Bevorzugung von Migrantinnen und Migranten oder ein Schritt hin zu mehr Chancengleichheit für alle?
„Ich bin froh, dass es jetzt diesen Gesetzentwurf gibt und ich bin froh, dass darüber jetzt breit diskutiert wird. Das wäre vor wenigen Jahren noch nicht denkbar gewesen. Das ist die wichtigste Botschaft dieses Gesetzentwurfs.“ Dies erklärte Tatjana Forner, Sprecherin der AG Partizipationsgesetz im Berliner Integrationsbeirat, auf der Veranstaltung der Linksfraktion am 21. Juni 2010.
Mit der Vorlage des Referentenentwurfs für ein Partizipations- und Integrationsgesetz habe der rot-rote Berliner Senat einen weiteren Schritt zu mehr Demokratie, mehr Chancengleichheit und Gerechtigkeit für Menschen mit und ohne Migrationshintergrund unternommen.
„Der Weg ist das Ziel“, stützt Forners Co-Sprecher Safter Cinar diese Einschätzung. Gleichzeitig lassen Forner und Cinar keinen Zweifel aufkommen, dass es auf migrantischer Seite noch Kritik gibt. Die Definition etwa des Migrationshintergrunds ist umstritten, auch innerhalb der MigrantInnencommunities selbst.

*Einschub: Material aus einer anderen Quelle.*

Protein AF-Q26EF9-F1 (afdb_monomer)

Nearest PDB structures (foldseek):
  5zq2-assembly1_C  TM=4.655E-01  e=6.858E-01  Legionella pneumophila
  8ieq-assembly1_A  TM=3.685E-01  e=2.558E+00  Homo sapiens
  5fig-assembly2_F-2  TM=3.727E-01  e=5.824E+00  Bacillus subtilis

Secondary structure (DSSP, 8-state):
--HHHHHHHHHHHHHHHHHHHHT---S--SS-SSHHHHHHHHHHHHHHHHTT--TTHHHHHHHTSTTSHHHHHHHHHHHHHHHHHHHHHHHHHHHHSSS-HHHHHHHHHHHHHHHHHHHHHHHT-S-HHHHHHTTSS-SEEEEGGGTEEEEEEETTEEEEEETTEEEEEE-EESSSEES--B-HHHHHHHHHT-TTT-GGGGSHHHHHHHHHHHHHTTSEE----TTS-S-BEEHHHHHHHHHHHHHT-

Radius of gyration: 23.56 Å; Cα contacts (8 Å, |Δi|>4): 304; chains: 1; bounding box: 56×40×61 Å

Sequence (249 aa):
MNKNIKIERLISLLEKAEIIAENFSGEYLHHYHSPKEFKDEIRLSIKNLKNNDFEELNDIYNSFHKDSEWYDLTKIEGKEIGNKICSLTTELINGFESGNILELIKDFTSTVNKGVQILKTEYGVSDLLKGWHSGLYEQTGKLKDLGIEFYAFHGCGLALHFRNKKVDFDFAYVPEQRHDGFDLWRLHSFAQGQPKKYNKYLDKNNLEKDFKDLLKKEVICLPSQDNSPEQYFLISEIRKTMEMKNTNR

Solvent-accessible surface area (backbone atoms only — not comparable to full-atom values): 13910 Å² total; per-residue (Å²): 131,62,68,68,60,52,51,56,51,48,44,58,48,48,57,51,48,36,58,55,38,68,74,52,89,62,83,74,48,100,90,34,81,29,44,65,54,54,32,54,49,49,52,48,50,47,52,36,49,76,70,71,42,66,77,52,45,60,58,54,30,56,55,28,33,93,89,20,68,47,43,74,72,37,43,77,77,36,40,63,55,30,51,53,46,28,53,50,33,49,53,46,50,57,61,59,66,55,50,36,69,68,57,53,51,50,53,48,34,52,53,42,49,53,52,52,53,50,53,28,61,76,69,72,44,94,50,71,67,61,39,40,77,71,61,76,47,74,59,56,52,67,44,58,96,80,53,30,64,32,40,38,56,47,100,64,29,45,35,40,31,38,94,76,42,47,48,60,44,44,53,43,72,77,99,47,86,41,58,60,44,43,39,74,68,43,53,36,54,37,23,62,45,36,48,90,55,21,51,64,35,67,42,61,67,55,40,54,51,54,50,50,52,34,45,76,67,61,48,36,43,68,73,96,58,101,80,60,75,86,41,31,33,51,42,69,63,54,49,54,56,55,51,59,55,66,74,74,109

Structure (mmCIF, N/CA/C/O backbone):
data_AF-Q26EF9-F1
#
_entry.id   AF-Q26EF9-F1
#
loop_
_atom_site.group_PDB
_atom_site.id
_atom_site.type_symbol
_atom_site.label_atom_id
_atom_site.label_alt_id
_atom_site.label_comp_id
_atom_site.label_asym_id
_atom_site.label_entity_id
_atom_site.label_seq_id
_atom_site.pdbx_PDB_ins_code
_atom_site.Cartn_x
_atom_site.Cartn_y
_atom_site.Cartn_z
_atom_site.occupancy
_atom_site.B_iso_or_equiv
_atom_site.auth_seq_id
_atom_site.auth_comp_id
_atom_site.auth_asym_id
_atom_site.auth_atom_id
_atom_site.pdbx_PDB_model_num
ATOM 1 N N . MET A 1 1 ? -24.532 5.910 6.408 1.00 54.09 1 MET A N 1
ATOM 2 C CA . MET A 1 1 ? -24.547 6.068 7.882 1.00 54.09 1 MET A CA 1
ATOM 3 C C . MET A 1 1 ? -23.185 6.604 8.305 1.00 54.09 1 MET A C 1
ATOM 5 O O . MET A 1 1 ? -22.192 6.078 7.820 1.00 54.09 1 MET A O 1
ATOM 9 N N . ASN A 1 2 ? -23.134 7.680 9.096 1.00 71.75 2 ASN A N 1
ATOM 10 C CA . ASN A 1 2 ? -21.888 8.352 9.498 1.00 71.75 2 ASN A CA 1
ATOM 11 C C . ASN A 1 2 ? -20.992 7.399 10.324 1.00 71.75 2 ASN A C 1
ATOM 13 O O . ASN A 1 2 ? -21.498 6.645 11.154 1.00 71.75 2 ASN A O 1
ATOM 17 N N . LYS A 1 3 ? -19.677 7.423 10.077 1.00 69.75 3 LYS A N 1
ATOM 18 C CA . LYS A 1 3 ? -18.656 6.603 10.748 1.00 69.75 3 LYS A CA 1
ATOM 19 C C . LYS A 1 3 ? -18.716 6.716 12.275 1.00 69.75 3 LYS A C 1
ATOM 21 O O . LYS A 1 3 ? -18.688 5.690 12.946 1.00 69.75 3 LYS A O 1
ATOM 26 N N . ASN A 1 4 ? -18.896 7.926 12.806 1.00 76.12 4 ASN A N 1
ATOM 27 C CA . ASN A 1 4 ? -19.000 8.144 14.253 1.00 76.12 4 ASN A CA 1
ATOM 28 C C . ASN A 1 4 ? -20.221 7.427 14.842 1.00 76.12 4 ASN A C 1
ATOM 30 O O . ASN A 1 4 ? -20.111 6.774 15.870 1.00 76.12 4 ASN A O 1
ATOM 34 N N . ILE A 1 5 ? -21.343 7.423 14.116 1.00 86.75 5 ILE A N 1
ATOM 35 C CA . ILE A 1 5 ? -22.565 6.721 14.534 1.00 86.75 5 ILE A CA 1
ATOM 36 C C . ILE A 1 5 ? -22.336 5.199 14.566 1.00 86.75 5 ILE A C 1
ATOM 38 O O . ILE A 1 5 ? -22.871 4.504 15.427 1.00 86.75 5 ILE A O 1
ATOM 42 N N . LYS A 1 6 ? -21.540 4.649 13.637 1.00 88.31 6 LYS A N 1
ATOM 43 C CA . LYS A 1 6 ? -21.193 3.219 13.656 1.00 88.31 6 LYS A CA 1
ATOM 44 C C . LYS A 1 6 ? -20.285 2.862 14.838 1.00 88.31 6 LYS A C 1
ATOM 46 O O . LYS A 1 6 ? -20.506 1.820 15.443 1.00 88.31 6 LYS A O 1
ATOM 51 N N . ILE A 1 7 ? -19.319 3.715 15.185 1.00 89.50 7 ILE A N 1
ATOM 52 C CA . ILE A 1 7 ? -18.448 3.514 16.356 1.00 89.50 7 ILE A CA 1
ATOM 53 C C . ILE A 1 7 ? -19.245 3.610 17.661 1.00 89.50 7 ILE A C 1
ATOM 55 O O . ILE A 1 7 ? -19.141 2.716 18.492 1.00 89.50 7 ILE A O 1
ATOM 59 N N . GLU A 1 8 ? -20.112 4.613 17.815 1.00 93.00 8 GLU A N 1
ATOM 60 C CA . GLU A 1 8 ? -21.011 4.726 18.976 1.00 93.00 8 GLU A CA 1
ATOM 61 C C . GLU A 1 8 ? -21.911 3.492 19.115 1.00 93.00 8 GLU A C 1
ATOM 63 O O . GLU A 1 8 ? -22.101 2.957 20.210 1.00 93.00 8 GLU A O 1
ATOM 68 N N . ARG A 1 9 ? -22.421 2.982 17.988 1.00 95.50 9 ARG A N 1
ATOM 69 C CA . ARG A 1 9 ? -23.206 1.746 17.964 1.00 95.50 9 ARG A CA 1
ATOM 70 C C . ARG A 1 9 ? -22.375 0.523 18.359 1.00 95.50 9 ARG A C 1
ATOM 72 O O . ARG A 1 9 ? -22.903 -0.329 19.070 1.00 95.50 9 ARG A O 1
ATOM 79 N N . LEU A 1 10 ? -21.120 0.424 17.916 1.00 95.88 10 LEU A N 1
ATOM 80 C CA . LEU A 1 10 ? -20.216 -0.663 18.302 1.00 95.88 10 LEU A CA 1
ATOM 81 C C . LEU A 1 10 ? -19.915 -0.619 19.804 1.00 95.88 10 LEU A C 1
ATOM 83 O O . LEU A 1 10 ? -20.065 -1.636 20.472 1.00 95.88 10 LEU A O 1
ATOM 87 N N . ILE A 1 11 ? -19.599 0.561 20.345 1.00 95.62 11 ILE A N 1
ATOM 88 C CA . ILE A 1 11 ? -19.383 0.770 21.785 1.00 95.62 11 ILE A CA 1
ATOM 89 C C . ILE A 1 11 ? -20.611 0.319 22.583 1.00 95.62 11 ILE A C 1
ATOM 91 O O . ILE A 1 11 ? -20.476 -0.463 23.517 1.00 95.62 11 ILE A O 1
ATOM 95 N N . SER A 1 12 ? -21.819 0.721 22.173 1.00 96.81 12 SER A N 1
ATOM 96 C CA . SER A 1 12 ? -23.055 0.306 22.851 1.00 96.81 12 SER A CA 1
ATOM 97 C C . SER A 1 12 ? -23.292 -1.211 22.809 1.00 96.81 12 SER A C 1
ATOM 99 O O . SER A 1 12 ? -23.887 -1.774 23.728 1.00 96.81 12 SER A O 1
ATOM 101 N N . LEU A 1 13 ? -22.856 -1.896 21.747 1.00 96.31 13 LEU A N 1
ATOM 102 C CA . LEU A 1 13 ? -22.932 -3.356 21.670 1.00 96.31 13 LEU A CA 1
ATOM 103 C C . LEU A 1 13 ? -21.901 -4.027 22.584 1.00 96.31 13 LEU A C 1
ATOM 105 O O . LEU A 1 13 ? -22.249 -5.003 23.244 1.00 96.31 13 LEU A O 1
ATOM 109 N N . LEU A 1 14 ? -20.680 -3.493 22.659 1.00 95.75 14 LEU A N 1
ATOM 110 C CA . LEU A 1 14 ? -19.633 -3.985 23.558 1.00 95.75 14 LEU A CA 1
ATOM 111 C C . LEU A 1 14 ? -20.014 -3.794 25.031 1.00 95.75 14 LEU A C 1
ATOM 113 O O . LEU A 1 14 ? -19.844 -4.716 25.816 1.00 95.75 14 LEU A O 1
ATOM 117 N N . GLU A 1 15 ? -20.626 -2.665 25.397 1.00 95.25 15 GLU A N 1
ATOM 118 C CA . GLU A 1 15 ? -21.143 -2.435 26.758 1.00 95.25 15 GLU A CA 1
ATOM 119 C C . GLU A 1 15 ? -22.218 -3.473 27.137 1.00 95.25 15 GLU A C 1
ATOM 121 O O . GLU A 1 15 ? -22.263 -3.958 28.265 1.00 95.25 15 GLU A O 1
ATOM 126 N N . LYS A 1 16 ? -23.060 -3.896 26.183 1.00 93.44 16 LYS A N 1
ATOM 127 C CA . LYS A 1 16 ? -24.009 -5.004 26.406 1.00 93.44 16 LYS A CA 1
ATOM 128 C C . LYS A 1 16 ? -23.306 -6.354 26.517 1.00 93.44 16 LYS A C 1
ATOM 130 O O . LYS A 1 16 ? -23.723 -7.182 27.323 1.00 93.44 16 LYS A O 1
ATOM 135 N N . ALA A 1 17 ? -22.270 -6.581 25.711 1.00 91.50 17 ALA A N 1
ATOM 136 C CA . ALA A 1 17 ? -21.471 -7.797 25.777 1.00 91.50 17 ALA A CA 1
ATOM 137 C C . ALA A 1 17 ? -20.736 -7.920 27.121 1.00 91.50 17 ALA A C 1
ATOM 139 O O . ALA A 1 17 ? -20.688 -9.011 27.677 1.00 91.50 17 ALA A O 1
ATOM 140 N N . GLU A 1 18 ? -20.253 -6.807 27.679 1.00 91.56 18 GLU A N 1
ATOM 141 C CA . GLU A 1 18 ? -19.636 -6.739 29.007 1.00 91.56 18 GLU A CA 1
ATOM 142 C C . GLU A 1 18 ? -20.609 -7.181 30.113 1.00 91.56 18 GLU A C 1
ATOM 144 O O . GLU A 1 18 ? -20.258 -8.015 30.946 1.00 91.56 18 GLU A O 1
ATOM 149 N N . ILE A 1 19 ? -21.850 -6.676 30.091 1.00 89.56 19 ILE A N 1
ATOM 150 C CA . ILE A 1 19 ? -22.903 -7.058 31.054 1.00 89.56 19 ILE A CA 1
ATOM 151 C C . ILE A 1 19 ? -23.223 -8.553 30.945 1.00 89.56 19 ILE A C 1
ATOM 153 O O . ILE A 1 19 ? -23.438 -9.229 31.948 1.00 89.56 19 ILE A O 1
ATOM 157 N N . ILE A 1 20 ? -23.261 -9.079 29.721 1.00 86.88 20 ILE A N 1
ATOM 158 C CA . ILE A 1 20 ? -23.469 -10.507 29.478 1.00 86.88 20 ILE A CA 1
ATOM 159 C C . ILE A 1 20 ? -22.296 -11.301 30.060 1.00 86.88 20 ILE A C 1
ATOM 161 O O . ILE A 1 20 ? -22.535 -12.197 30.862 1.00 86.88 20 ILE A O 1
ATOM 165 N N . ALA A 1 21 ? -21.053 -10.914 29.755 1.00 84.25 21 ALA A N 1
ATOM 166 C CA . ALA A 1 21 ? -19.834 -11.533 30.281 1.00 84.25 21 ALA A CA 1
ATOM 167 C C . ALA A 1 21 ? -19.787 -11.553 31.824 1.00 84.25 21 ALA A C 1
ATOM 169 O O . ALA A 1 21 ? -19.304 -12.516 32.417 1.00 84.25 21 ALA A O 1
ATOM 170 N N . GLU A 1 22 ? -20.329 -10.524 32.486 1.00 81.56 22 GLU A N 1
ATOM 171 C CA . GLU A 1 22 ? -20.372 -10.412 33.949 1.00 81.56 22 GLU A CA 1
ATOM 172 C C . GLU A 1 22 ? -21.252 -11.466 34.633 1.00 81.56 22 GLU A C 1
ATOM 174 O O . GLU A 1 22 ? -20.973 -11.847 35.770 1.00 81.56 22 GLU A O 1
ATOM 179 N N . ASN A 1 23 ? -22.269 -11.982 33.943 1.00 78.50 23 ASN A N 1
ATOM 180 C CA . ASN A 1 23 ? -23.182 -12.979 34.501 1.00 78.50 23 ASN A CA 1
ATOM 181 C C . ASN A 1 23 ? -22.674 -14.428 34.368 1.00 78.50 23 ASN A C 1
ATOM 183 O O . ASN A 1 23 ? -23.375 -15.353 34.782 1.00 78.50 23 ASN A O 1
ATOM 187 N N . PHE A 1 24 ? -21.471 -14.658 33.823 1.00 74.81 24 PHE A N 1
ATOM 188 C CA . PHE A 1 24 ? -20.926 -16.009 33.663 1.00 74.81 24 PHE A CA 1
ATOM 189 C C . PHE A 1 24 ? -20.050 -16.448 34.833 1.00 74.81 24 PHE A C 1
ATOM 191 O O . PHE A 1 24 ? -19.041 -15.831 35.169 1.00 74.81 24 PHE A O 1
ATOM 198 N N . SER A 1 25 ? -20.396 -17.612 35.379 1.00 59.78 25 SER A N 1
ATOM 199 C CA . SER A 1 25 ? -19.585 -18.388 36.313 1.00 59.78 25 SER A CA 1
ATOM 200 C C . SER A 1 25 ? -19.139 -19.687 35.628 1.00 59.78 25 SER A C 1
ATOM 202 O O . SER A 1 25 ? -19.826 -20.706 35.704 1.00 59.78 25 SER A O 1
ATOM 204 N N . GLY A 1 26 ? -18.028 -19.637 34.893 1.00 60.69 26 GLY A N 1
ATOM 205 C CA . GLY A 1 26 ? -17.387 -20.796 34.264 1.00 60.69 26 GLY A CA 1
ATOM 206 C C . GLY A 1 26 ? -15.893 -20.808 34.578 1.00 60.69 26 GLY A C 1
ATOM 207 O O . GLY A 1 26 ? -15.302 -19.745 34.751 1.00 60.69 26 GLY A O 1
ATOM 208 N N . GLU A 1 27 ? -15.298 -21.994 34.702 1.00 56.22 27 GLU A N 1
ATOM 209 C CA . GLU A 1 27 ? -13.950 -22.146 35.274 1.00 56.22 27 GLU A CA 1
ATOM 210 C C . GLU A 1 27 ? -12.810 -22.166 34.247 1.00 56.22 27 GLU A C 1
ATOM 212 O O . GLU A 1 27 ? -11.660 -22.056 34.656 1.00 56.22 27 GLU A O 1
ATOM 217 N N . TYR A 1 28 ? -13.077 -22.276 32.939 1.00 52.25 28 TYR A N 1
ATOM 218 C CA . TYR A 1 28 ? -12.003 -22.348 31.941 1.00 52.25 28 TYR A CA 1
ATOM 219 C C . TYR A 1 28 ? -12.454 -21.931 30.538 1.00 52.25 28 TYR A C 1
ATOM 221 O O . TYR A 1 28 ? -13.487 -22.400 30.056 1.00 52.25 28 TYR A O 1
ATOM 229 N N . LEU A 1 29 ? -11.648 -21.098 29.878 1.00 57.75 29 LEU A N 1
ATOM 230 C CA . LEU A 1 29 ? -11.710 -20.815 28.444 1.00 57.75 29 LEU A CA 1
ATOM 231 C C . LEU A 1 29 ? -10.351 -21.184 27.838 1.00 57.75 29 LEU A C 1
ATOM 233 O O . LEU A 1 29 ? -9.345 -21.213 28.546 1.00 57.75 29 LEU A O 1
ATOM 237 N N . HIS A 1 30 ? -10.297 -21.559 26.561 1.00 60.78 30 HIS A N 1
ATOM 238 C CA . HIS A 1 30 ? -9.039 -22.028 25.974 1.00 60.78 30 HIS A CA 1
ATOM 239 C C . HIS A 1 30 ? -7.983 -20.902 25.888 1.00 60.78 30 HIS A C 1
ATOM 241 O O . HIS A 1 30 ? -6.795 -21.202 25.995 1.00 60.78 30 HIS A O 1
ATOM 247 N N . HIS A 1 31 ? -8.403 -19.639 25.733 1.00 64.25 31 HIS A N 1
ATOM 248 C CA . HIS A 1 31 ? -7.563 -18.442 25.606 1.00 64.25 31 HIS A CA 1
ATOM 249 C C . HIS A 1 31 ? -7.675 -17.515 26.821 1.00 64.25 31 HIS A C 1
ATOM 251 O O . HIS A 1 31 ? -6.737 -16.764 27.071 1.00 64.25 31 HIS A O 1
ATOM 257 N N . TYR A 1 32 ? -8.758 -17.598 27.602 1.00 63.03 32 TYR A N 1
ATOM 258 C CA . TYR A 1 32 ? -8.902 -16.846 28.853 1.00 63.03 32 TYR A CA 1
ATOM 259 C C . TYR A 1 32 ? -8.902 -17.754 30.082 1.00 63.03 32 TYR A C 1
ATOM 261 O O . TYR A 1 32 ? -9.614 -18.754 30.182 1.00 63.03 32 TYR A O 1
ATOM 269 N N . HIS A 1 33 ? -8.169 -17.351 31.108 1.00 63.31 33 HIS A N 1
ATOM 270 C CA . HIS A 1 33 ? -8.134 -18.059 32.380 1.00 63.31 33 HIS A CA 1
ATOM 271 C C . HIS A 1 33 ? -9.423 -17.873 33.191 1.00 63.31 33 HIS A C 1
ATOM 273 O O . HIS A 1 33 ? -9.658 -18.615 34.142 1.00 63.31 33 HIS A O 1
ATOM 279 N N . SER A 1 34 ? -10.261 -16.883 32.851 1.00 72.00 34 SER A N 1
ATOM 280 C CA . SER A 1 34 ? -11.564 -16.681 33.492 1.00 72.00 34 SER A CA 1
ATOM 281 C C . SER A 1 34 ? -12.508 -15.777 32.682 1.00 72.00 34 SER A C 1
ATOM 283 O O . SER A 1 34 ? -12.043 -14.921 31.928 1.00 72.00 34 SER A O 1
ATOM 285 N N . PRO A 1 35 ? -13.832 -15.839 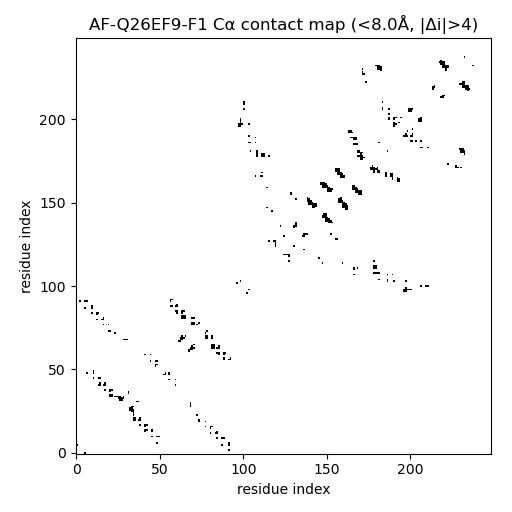32.929 1.00 74.44 35 PRO A N 1
ATOM 286 C CA . PRO A 1 35 ? -14.794 -14.853 32.419 1.00 74.44 35 PRO A CA 1
ATOM 287 C C . PRO A 1 35 ? -14.451 -13.401 32.792 1.00 74.44 35 PRO A C 1
ATOM 289 O O . PRO A 1 35 ? -14.806 -12.463 32.079 1.00 74.44 35 PRO A O 1
ATOM 292 N N . LYS A 1 36 ? -13.733 -13.202 33.906 1.00 81.81 36 LYS A N 1
ATOM 293 C CA . LYS A 1 36 ? -13.261 -11.884 34.341 1.00 81.81 36 LYS A CA 1
ATOM 294 C C . LYS A 1 36 ? -12.221 -11.305 33.381 1.00 81.81 36 LYS A C 1
ATOM 296 O O . LYS A 1 36 ? -12.285 -10.119 33.091 1.00 81.81 36 LYS A O 1
ATOM 301 N N . GLU A 1 37 ? -11.304 -12.130 32.891 1.00 81.62 37 GLU A N 1
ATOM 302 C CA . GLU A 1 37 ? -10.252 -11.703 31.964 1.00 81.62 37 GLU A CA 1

Im jetzt vorliegenden Gesetzentwurf gelten neben Menschen ohne deutschen Pass auch deutsche Eingewanderte und ihre Kinder als Menschen mit Migrationshintergrund, die dritte Generation ist davon ausgenommen. Das ist umstritten und einige migrantische VertreterInnen fordern die Aufnahme auch dieser dritten Generation in die Definition des Migrationshintergrunds. Andere lehnen das ab, weil mit der Bezeichnung als MigrantIn immer auch Stigmatisierung und Abgrenzung von der Mehrheitsgesellschaft verbunden ist. Beide Sichtweisen und Argumentationslinien sind stichhaltig und wurden am Monatg diskutiert.
Letztlich wird im parlamentarischen Verfahren zu entscheiden sein, welche der beiden Positionen Gesetzeskraft bekommt. Fraktionschef Udo Wolf und Integrationssenatorin Carola Bluhm betonten, dass das Gesetz der herkunftsdeutschen Mehrheitsgesellschaft einiges abverlangt. Denn wenn bisher benachteiligte Gruppen gleiche Rechte bekommen, bedeutet das, dass andere von ihren Privilegien abgeben müssen. Deswegen kommt es in der Kommunikation immer auch darauf an, für gesellschaftlichen Rückhalt für das Gesetz auch bei der Mehrheitsgesellschaft zu sorgen.